== Problem statement ==
Print nothing except the lines of the listing below from the line with "data_AF-A0A5R8KFC3-F1" to the line with "ATOM 1 N N .", each exactly as written, both ends included.

(Beginning of Recorded information)

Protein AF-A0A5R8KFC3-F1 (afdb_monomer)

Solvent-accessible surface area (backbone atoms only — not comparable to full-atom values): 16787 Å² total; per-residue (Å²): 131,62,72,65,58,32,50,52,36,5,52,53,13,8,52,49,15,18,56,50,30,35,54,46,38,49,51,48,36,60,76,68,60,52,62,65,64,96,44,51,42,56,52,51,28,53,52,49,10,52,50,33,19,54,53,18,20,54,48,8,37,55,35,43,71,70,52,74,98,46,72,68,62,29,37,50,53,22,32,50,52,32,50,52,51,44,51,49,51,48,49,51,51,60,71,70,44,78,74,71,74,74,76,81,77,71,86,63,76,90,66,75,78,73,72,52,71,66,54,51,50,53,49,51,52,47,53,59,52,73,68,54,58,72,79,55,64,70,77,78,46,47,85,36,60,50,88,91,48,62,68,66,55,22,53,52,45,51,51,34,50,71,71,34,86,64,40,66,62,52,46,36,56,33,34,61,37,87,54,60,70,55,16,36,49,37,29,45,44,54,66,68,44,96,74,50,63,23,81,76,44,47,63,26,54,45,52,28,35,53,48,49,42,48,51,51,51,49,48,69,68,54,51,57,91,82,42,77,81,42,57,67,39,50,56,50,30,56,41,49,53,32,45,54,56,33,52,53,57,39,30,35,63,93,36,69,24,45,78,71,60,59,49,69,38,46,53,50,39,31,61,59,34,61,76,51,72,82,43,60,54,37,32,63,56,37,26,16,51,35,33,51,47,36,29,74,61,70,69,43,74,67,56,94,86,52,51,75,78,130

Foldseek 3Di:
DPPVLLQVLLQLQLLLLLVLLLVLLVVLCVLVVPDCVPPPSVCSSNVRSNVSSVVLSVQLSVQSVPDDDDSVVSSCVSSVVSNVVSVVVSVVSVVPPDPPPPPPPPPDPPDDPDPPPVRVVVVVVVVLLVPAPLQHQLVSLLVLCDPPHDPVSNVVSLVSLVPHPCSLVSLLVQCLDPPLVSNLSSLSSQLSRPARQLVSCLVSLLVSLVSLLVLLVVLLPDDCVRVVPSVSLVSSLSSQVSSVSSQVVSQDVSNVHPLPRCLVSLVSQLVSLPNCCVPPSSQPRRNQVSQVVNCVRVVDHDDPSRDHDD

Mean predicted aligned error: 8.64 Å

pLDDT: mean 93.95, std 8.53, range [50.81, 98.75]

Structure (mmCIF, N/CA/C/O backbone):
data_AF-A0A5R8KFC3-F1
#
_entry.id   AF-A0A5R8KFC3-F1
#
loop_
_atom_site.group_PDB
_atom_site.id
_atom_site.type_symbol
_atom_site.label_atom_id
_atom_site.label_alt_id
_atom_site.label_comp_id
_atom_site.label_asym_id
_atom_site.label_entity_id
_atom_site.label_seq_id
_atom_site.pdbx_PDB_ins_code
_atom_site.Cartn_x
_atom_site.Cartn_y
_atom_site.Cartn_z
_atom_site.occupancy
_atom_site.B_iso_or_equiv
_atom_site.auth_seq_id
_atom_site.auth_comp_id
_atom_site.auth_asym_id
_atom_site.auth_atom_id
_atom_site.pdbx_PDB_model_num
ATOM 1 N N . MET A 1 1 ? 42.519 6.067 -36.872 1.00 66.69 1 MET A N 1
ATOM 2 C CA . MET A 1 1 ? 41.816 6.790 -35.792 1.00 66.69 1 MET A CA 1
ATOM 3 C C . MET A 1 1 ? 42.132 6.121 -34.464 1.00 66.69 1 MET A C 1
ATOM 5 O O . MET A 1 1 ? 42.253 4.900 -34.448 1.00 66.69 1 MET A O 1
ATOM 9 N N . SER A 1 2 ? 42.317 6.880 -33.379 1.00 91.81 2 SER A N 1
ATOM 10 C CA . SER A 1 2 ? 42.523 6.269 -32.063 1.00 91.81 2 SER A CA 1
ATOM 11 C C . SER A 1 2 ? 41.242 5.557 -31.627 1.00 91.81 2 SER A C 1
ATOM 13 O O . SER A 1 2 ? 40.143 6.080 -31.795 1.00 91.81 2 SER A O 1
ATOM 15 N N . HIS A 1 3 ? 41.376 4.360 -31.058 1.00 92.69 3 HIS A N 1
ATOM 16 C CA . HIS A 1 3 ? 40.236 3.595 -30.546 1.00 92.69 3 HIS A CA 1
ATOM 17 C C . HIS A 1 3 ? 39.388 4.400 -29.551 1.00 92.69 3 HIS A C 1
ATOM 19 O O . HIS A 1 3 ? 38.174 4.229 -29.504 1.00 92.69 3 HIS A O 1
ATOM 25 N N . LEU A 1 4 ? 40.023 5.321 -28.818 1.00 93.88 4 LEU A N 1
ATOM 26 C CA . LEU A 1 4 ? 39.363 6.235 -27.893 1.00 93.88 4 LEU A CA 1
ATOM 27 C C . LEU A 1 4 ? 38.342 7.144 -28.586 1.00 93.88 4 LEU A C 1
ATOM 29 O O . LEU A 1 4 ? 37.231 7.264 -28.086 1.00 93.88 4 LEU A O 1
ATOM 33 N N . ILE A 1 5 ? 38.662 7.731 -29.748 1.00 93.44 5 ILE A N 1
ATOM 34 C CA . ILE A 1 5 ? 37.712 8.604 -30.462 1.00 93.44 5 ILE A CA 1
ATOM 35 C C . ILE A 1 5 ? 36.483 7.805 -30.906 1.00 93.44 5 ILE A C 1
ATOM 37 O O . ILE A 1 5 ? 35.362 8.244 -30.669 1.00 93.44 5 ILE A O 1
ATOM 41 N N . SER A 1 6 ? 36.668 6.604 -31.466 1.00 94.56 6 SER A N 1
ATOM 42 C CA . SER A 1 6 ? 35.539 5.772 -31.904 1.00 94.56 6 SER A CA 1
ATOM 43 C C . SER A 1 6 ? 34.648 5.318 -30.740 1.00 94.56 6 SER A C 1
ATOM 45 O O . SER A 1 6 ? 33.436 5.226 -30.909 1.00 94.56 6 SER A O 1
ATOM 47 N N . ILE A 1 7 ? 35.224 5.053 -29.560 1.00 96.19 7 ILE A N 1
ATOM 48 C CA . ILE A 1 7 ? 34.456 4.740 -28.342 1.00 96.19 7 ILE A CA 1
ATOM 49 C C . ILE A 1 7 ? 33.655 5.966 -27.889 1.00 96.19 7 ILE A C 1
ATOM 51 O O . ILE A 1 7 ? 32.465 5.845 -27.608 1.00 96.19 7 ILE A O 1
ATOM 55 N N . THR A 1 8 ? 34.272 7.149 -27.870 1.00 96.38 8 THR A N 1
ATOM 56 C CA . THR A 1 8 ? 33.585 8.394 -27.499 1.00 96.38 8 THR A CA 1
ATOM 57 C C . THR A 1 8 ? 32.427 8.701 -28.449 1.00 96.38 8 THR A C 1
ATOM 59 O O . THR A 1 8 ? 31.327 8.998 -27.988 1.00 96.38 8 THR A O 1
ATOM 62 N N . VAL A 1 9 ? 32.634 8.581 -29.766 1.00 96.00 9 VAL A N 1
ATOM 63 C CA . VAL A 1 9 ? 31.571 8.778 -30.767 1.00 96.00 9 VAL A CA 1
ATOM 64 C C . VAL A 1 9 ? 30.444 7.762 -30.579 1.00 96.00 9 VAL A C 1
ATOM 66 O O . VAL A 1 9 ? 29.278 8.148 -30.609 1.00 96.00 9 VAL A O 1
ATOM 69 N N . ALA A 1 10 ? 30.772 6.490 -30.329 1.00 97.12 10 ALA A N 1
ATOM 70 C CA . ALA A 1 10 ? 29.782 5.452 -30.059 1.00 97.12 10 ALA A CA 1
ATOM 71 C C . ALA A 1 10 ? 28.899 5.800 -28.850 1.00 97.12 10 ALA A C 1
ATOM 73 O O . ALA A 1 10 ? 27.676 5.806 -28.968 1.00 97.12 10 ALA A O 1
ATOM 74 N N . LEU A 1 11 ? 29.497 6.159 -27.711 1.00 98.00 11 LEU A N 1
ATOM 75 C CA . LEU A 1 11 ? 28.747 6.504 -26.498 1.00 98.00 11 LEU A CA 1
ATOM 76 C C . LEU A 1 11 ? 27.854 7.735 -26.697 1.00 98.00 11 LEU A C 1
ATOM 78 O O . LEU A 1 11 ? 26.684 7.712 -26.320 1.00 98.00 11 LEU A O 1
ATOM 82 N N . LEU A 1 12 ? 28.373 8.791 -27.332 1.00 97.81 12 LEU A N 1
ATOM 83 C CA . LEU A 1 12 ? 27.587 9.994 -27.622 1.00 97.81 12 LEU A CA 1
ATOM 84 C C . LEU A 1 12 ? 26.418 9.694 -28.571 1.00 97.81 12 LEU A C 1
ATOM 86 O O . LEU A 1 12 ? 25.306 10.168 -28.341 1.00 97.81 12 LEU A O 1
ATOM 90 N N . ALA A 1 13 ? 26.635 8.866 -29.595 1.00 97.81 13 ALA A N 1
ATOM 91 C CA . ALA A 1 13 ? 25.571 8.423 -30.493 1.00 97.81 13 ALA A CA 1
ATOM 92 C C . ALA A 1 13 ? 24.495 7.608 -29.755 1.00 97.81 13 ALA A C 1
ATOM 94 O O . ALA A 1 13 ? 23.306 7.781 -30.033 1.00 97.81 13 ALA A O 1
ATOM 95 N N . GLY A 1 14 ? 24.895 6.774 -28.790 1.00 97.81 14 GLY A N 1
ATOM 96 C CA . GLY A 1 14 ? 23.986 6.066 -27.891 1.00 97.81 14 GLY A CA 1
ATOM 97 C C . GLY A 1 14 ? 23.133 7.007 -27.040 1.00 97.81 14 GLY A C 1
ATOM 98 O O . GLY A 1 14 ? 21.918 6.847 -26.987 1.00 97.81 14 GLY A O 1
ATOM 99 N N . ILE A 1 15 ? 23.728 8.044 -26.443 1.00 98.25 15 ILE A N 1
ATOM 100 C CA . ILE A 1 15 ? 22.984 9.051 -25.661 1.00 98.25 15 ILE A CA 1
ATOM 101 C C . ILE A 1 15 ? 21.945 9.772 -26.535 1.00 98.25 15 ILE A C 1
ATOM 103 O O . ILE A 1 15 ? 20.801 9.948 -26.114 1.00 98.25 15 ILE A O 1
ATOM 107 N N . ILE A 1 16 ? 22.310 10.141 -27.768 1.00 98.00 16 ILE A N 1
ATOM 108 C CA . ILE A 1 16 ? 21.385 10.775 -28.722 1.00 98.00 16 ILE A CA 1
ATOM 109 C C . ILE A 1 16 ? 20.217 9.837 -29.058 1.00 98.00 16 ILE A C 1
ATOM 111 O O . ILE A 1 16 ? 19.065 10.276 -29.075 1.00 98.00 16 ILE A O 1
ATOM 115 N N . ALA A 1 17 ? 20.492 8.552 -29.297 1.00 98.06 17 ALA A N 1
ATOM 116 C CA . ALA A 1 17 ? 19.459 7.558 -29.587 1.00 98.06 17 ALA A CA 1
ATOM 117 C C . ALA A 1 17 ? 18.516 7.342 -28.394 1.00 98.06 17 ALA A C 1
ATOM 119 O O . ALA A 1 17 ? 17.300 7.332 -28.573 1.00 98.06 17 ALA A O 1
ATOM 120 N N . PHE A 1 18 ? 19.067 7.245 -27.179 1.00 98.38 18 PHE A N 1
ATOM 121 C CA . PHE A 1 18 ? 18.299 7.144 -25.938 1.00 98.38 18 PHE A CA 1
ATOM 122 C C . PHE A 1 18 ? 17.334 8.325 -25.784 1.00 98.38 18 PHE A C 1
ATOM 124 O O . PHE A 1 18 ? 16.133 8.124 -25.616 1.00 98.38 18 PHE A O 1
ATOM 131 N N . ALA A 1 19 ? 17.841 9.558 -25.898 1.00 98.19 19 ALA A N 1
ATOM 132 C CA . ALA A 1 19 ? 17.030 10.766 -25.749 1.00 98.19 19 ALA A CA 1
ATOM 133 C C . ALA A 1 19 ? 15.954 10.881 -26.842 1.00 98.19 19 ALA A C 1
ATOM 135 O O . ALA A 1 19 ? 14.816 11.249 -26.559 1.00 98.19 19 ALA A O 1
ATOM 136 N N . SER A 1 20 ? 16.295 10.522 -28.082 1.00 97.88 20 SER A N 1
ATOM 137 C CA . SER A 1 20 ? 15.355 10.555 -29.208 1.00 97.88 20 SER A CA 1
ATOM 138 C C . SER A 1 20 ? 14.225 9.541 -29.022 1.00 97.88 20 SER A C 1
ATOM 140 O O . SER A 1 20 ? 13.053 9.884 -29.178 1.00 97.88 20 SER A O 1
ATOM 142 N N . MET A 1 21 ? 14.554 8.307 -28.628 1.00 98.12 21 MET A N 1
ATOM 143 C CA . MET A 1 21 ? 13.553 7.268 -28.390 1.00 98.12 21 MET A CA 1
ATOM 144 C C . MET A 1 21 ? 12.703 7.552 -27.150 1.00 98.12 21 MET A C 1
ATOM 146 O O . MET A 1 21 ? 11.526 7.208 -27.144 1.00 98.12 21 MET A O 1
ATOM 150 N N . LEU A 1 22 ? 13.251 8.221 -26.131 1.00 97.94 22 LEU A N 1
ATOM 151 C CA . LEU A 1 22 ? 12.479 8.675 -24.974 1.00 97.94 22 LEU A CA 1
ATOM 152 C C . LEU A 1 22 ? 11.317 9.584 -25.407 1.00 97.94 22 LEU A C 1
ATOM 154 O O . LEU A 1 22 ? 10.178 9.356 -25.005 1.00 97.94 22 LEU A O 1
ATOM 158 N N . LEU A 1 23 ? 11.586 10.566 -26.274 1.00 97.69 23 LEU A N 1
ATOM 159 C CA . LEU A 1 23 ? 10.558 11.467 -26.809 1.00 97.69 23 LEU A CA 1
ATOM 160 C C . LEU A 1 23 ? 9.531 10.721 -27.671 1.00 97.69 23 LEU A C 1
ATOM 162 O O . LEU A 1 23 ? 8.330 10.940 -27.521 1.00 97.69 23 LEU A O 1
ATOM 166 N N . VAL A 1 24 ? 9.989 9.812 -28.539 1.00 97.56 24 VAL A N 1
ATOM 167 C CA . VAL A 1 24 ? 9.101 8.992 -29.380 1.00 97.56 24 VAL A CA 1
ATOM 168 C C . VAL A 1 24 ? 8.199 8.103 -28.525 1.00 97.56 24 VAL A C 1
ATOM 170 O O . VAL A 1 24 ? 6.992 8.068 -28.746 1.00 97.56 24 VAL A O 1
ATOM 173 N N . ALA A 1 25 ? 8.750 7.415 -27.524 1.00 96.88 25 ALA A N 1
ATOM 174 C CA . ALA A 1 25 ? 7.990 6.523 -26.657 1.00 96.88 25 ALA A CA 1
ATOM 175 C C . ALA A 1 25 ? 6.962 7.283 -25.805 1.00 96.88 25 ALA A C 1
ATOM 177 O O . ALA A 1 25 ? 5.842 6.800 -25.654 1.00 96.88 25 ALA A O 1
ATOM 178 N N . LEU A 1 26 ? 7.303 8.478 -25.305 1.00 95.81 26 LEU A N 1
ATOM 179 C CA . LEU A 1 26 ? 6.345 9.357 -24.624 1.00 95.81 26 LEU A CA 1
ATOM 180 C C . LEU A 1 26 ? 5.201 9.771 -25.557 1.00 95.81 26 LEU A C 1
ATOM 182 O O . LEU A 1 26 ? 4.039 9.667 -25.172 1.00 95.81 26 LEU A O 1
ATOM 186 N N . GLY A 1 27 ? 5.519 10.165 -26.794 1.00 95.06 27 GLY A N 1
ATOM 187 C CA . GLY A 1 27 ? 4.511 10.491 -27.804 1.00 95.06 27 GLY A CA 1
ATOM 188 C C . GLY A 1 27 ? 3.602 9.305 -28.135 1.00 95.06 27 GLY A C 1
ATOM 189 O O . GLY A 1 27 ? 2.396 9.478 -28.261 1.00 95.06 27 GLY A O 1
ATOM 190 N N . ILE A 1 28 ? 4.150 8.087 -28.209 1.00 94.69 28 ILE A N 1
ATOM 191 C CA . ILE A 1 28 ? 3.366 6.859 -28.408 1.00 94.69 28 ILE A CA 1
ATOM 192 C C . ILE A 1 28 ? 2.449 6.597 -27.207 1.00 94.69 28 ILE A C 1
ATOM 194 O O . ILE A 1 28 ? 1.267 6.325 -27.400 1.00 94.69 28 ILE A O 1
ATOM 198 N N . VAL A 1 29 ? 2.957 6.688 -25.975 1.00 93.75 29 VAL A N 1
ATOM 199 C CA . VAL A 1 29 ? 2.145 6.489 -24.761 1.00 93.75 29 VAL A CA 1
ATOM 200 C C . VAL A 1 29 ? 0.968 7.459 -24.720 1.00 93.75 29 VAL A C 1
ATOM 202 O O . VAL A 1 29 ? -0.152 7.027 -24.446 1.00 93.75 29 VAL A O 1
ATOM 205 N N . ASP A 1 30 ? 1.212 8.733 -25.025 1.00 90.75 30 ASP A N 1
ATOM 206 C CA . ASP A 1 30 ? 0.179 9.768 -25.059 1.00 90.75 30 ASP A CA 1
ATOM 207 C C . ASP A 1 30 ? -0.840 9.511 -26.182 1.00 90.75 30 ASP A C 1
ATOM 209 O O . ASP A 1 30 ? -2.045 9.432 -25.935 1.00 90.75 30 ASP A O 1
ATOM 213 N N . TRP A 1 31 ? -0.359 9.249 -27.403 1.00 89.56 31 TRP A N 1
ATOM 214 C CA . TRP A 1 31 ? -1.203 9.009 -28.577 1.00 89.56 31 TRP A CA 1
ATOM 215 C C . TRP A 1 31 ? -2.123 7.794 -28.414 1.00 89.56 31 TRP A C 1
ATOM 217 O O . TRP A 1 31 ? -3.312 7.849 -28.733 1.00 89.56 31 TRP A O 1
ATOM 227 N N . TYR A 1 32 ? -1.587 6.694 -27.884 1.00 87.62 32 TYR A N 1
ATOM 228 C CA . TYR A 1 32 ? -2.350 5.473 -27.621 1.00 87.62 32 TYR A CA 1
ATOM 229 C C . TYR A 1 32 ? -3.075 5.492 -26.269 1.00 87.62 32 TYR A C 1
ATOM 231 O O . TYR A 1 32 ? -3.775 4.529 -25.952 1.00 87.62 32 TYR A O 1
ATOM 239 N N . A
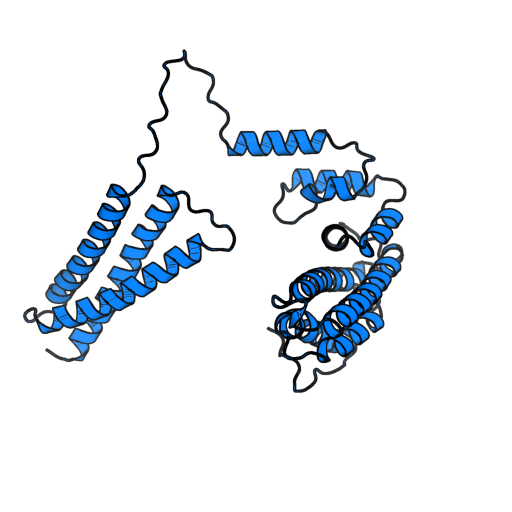RG A 1 33 ? -2.933 6.565 -25.476 1.00 86.50 33 ARG A N 1
ATOM 240 C CA . ARG A 1 33 ? -3.494 6.704 -24.121 1.00 86.50 33 ARG A CA 1
ATOM 241 C C . ARG A 1 33 ? -3.212 5.483 -23.245 1.00 86.50 33 ARG A C 1
ATOM 243 O O . ARG A 1 33 ? -4.106 4.977 -22.562 1.00 86.50 33 ARG A O 1
ATOM 250 N N . ILE A 1 34 ? -1.978 4.981 -23.291 1.00 84.62 34 ILE A N 1
ATOM 251 C CA . ILE A 1 34 ? -1.589 3.790 -22.530 1.00 84.62 34 ILE A CA 1
ATOM 252 C C . ILE A 1 34 ? -1.701 4.133 -21.036 1.00 84.62 34 ILE A C 1
ATOM 254 O O . ILE A 1 34 ? -1.002 5.036 -20.569 1.00 84.62 34 ILE A O 1
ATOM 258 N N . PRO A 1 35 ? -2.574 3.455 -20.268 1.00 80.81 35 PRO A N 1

(End of Recorded information)

== The completed task ==
data_AF-A0A5R8KFC3-F1
#
_entry.id   AF-A0A5R8KFC3-F1
#
loop_
_atom_site.group_PDB
_atom_site.id
_atom_site.type_symbol
_atom_site.label_atom_id
_atom_site.label_alt_id
_atom_site.label_comp_id
_atom_site.label_asym_id
_atom_site.label_entity_id
_atom_site.label_seq_id
_atom_site.pdbx_PDB_ins_code
_atom_site.Cartn_x
_atom_site.Cartn_y
_atom_site.Cartn_z
_atom_site.occupancy
_atom_site.B_iso_or_equiv
_atom_site.auth_seq_id
_atom_site.auth_comp_id
_atom_site.auth_asym_id
_atom_site.auth_atom_id
_atom_site.pdbx_PDB_model_num
ATOM 1 N N . MET A 1 1 ? 42.519 6.067 -36.872 1.00 66.69 1 MET A N 1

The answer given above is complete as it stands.